START DATA TO USE

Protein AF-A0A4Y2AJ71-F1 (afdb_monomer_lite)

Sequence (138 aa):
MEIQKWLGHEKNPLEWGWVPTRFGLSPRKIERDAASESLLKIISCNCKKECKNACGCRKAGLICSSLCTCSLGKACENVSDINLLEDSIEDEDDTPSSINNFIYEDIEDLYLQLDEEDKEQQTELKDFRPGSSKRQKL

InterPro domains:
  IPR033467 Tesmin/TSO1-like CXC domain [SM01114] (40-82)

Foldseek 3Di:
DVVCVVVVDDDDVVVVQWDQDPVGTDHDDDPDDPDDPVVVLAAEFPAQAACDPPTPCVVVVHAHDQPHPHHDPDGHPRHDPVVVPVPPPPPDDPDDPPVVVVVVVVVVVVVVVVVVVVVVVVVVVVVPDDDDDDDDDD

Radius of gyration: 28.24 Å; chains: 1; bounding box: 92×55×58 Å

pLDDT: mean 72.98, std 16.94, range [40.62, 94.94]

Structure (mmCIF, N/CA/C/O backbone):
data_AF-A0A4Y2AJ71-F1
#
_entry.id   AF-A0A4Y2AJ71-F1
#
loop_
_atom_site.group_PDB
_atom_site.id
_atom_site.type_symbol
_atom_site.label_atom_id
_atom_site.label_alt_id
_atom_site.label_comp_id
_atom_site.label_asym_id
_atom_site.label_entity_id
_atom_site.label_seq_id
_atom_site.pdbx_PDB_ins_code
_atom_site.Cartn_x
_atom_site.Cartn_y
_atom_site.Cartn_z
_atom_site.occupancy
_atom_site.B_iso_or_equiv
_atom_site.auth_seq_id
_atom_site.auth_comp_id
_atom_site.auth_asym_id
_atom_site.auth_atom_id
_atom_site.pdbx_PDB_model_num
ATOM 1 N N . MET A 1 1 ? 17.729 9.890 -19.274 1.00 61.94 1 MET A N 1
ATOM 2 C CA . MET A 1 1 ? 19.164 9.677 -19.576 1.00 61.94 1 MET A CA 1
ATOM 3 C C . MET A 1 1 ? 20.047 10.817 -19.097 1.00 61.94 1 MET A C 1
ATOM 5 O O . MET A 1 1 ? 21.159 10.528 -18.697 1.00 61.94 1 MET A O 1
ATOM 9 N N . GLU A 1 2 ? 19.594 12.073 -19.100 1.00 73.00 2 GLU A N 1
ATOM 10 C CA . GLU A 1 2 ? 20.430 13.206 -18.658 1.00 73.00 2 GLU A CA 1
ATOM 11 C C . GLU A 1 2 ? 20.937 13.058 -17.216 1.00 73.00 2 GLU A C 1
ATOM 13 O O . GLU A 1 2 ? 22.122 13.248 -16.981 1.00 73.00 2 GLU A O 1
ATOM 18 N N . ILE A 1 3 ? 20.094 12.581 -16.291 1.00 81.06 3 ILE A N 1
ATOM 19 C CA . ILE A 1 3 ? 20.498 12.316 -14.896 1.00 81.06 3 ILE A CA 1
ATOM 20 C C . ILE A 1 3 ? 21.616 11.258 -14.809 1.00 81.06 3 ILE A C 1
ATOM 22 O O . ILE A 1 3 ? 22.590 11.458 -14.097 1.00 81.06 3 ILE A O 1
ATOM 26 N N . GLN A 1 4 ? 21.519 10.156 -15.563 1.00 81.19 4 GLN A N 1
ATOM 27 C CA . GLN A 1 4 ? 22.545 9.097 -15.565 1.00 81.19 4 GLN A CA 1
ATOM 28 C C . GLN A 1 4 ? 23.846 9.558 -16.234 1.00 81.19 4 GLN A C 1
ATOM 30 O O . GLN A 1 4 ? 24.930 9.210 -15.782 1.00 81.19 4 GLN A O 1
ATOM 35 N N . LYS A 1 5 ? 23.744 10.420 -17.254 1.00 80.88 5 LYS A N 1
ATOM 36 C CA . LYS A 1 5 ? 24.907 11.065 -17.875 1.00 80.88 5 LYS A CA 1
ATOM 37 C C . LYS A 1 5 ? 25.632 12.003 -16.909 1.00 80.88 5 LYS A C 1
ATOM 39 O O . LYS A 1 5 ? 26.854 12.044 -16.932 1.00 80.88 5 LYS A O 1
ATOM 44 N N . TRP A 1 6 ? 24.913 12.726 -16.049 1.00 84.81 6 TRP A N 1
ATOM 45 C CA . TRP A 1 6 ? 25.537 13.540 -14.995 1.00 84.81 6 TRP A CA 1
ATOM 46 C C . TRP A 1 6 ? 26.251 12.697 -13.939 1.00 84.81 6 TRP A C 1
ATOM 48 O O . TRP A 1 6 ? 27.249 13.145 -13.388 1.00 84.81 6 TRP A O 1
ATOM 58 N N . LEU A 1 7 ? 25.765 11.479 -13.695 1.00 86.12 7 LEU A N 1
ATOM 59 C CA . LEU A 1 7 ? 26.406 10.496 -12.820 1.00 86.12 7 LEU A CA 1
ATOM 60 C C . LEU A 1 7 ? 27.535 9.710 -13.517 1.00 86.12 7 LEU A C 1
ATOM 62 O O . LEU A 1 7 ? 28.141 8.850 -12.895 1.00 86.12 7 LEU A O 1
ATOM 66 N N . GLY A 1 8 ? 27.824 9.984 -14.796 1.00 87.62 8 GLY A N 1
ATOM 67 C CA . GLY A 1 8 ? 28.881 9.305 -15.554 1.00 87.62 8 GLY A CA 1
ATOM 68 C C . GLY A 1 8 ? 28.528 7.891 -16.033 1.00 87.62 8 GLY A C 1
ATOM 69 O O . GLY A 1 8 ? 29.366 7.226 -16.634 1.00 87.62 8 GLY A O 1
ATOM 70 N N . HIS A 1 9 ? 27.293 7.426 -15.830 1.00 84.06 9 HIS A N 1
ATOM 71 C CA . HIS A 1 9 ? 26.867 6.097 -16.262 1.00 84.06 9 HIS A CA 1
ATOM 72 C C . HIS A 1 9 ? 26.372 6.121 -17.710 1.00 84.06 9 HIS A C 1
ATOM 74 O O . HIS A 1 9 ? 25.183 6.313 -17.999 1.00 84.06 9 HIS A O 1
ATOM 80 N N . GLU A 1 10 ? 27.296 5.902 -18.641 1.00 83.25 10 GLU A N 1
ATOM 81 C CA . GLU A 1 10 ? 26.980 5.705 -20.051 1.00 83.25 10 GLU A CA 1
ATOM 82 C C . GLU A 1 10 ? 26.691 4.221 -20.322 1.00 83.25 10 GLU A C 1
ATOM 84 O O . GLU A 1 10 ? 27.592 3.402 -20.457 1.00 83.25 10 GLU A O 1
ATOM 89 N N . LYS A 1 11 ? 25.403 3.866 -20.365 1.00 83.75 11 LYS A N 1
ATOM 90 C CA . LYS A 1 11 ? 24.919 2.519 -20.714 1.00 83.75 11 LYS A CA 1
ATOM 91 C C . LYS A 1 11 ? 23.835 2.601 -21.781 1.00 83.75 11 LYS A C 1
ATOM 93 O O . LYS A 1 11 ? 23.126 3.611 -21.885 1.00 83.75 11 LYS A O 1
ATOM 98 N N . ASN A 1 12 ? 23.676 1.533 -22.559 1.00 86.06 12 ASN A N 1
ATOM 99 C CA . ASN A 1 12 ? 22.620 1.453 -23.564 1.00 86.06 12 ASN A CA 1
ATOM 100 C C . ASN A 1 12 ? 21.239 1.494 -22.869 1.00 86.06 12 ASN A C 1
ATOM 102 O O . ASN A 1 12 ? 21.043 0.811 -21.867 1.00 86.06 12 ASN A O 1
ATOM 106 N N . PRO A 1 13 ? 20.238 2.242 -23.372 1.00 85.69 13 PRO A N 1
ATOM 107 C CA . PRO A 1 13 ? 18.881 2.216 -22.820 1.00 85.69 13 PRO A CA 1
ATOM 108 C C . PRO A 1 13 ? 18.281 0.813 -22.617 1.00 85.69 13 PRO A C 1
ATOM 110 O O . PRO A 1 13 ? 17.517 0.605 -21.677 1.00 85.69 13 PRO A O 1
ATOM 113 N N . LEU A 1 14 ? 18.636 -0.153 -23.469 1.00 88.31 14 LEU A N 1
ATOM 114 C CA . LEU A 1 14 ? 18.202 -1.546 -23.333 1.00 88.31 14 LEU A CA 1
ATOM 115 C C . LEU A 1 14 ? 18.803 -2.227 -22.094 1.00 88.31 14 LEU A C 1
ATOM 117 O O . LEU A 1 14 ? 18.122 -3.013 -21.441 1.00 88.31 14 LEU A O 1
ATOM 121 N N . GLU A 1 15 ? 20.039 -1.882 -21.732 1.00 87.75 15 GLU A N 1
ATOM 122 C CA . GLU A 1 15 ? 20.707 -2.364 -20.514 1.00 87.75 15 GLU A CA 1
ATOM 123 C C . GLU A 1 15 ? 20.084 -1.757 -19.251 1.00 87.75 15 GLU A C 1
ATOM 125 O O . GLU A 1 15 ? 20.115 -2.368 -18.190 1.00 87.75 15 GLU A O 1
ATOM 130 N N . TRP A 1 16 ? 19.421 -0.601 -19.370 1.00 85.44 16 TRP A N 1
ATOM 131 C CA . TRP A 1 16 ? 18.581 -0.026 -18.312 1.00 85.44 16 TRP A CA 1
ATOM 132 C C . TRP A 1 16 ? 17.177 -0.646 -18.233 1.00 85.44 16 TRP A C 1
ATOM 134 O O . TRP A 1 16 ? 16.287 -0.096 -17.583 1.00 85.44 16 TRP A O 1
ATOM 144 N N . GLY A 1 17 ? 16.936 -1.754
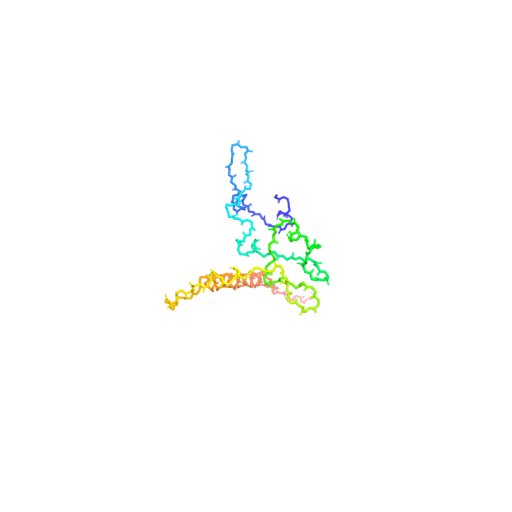 -18.938 1.00 88.88 17 GLY A N 1
ATOM 145 C CA . GLY A 1 17 ? 15.661 -2.463 -18.909 1.00 88.88 17 GLY A CA 1
ATOM 146 C C . GLY A 1 17 ? 14.548 -1.798 -19.718 1.00 88.88 17 GLY A C 1
ATOM 147 O O . GLY A 1 17 ? 13.385 -2.159 -19.548 1.00 88.88 17 GLY A O 1
ATOM 148 N N . TRP A 1 18 ? 14.856 -0.847 -20.605 1.00 90.56 18 TRP A N 1
ATOM 149 C CA . TRP A 1 18 ? 13.857 -0.306 -21.528 1.00 90.56 18 TRP A CA 1
ATOM 150 C C . TRP A 1 18 ? 13.572 -1.312 -22.638 1.00 90.56 18 TRP A C 1
ATOM 152 O O . TRP A 1 18 ? 14.456 -2.029 -23.102 1.00 90.56 18 TRP A O 1
ATOM 162 N N . VAL A 1 19 ? 12.323 -1.347 -23.089 1.00 93.25 19 VAL A N 1
ATOM 163 C CA . VAL A 1 19 ? 11.873 -2.236 -24.158 1.00 93.25 19 VAL A CA 1
ATOM 164 C C . VAL A 1 19 ? 11.564 -1.438 -25.426 1.00 93.25 19 VAL A C 1
ATOM 166 O O . VAL A 1 19 ? 10.971 -0.354 -25.345 1.00 93.25 19 VAL A O 1
ATOM 169 N N . PRO A 1 20 ? 11.953 -1.937 -26.612 1.00 93.12 20 PRO A N 1
ATOM 170 C CA . PRO A 1 20 ? 11.587 -1.316 -27.873 1.00 93.12 20 PRO A CA 1
ATOM 171 C C . PRO A 1 20 ? 10.095 -1.502 -28.154 1.00 93.12 20 PRO A C 1
ATOM 173 O O . PRO A 1 20 ? 9.516 -2.569 -27.966 1.00 93.12 20 PRO A O 1
ATOM 176 N N . THR A 1 21 ? 9.469 -0.436 -28.632 1.00 92.62 21 THR A N 1
ATOM 177 C CA . THR A 1 21 ? 8.058 -0.368 -29.006 1.00 92.62 21 THR A CA 1
ATOM 178 C C . THR A 1 21 ? 7.929 0.341 -30.354 1.00 92.62 21 THR A C 1
ATOM 180 O O . THR A 1 21 ? 8.846 1.028 -30.804 1.00 92.62 21 THR A O 1
ATOM 183 N N . ARG A 1 22 ? 6.756 0.252 -30.994 1.00 94.94 22 ARG A N 1
ATOM 184 C CA . ARG A 1 22 ? 6.472 0.971 -32.254 1.00 94.94 22 ARG A CA 1
ATOM 185 C C . ARG A 1 22 ? 6.576 2.502 -32.151 1.00 94.94 22 ARG A C 1
ATOM 187 O O . ARG A 1 22 ? 6.585 3.175 -33.173 1.00 94.94 22 ARG A O 1
ATOM 194 N N . PHE A 1 23 ? 6.622 3.041 -30.932 1.00 92.44 23 PHE A N 1
ATOM 195 C CA . PHE A 1 23 ? 6.727 4.473 -30.648 1.00 92.44 23 PHE A CA 1
ATOM 196 C C . PHE A 1 23 ? 8.107 4.875 -30.095 1.00 92.44 23 PHE A C 1
ATOM 198 O O . PHE A 1 23 ? 8.263 5.986 -29.600 1.00 92.44 23 PHE A O 1
ATOM 205 N N . GLY A 1 24 ? 9.105 3.985 -30.156 1.00 92.31 24 GLY A N 1
ATOM 206 C CA . GLY A 1 24 ? 10.431 4.191 -29.565 1.00 92.31 24 GLY A CA 1
ATOM 207 C C . GLY A 1 24 ? 10.652 3.306 -28.340 1.00 92.31 24 GLY A C 1
ATOM 208 O O . GLY A 1 24 ? 10.141 2.192 -28.275 1.00 92.31 24 GLY A O 1
ATOM 209 N N . LEU A 1 25 ? 11.418 3.775 -27.357 1.00 91.62 25 LEU A N 1
ATOM 210 C CA . LEU A 1 25 ? 11.710 3.011 -26.141 1.00 91.62 25 LEU A CA 1
ATOM 211 C C . LEU A 1 25 ? 10.695 3.327 -25.040 1.00 91.62 25 LEU A C 1
ATOM 213 O O . LEU A 1 25 ? 10.354 4.487 -24.821 1.00 91.62 25 LEU A O 1
ATOM 217 N N . SER A 1 26 ? 10.234 2.306 -24.323 1.00 90.94 26 SER A N 1
ATOM 218 C CA . SER A 1 26 ? 9.392 2.464 -23.131 1.00 90.94 26 SER A CA 1
ATOM 219 C C . SER A 1 26 ? 10.021 1.758 -21.932 1.00 90.94 26 SER A C 1
ATOM 221 O O . SER A 1 26 ? 10.655 0.718 -22.119 1.00 90.94 26 SER A O 1
ATOM 223 N N . PRO A 1 27 ? 9.841 2.267 -20.703 1.00 89.50 27 PRO A N 1
ATOM 224 C CA . PRO A 1 27 ? 10.229 1.527 -19.510 1.00 89.50 27 PRO A CA 1
ATOM 225 C C . PRO A 1 27 ? 9.533 0.163 -19.490 1.00 89.50 27 PRO A C 1
ATOM 227 O O . PRO A 1 27 ? 8.337 0.071 -19.796 1.00 89.50 27 PRO A O 1
ATOM 230 N N . ARG A 1 28 ? 10.261 -0.898 -19.128 1.00 88.69 28 ARG A N 1
ATOM 231 C CA . ARG A 1 28 ? 9.635 -2.193 -18.852 1.00 88.69 28 ARG A CA 1
ATOM 232 C C . ARG A 1 28 ? 8.687 -2.025 -17.671 1.00 88.69 28 ARG A C 1
ATOM 234 O O . ARG A 1 28 ? 9.073 -1.532 -16.615 1.00 88.69 28 ARG A O 1
ATOM 241 N N . LYS A 1 29 ? 7.435 -2.426 -17.869 1.00 87.19 29 LYS A N 1
ATOM 242 C CA . LYS A 1 29 ? 6.454 -2.465 -16.786 1.00 87.19 29 LYS A CA 1
ATOM 243 C C . LYS A 1 29 ? 6.816 -3.606 -15.845 1.00 87.19 29 LYS A C 1
ATOM 245 O O . LYS A 1 29 ? 7.202 -4.678 -16.305 1.00 87.19 29 LYS A O 1
ATOM 250 N N . ILE A 1 30 ? 6.692 -3.360 -14.547 1.00 87.31 30 ILE A N 1
ATOM 251 C CA . ILE A 1 30 ? 6.781 -4.425 -13.556 1.00 87.31 30 ILE A CA 1
ATOM 252 C C . ILE A 1 30 ? 5.564 -5.343 -13.726 1.00 87.31 30 ILE A C 1
ATOM 254 O O . ILE A 1 30 ? 4.438 -4.862 -13.843 1.00 87.31 30 ILE A O 1
ATOM 258 N N . GLU A 1 31 ? 5.809 -6.647 -13.829 1.00 86.81 31 GLU A N 1
ATOM 259 C CA . GLU A 1 31 ? 4.749 -7.667 -13.903 1.00 86.81 31 GLU A CA 1
ATOM 260 C C . GLU A 1 31 ? 4.359 -8.179 -12.517 1.00 86.81 31 GLU A C 1
ATOM 262 O O . GLU A 1 31 ? 3.260 -8.689 -12.330 1.00 86.81 31 GLU A O 1
ATOM 267 N N . ARG A 1 32 ? 5.266 -8.030 -11.548 1.00 84.75 32 ARG A N 1
ATOM 268 C CA . ARG A 1 32 ? 5.022 -8.366 -10.149 1.00 84.75 32 ARG A CA 1
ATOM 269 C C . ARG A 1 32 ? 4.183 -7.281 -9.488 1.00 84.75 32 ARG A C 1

END DATA TO USE

# [EXERCISE OBJECTIVE]
Retype exactly the span of lines from the one with "ATOM 231 C CA" through the one with "ATOM 243 C C"; include both ends and omit the rest of the material.

# [ANSWER SECTION]
ATOM 231 C CA . ARG A 1 28 ? 9.635 -2.193 -18.852 1.00 88.69 28 ARG A CA 1
ATOM 232 C C . ARG A 1 28 ? 8.687 -2.025 -17.671 1.00 88.69 28 ARG A C 1
ATOM 234 O O . ARG A 1 28 ? 9.073 -1.532 -16.615 1.00 88.69 28 ARG A O 1
ATOM 241 N N . LYS A 1 29 ? 7.435 -2.426 -17.869 1.00 87.19 29 LYS A N 1
ATOM 242 C CA . LYS A 1 29 ? 6.454 -2.465 -16.786 1.00 87.19 29 LYS A CA 1
ATOM 243 C C . LYS A 1 29 ? 6.816 -3.606 -15.845 1.00 87.19 29 LYS A C 1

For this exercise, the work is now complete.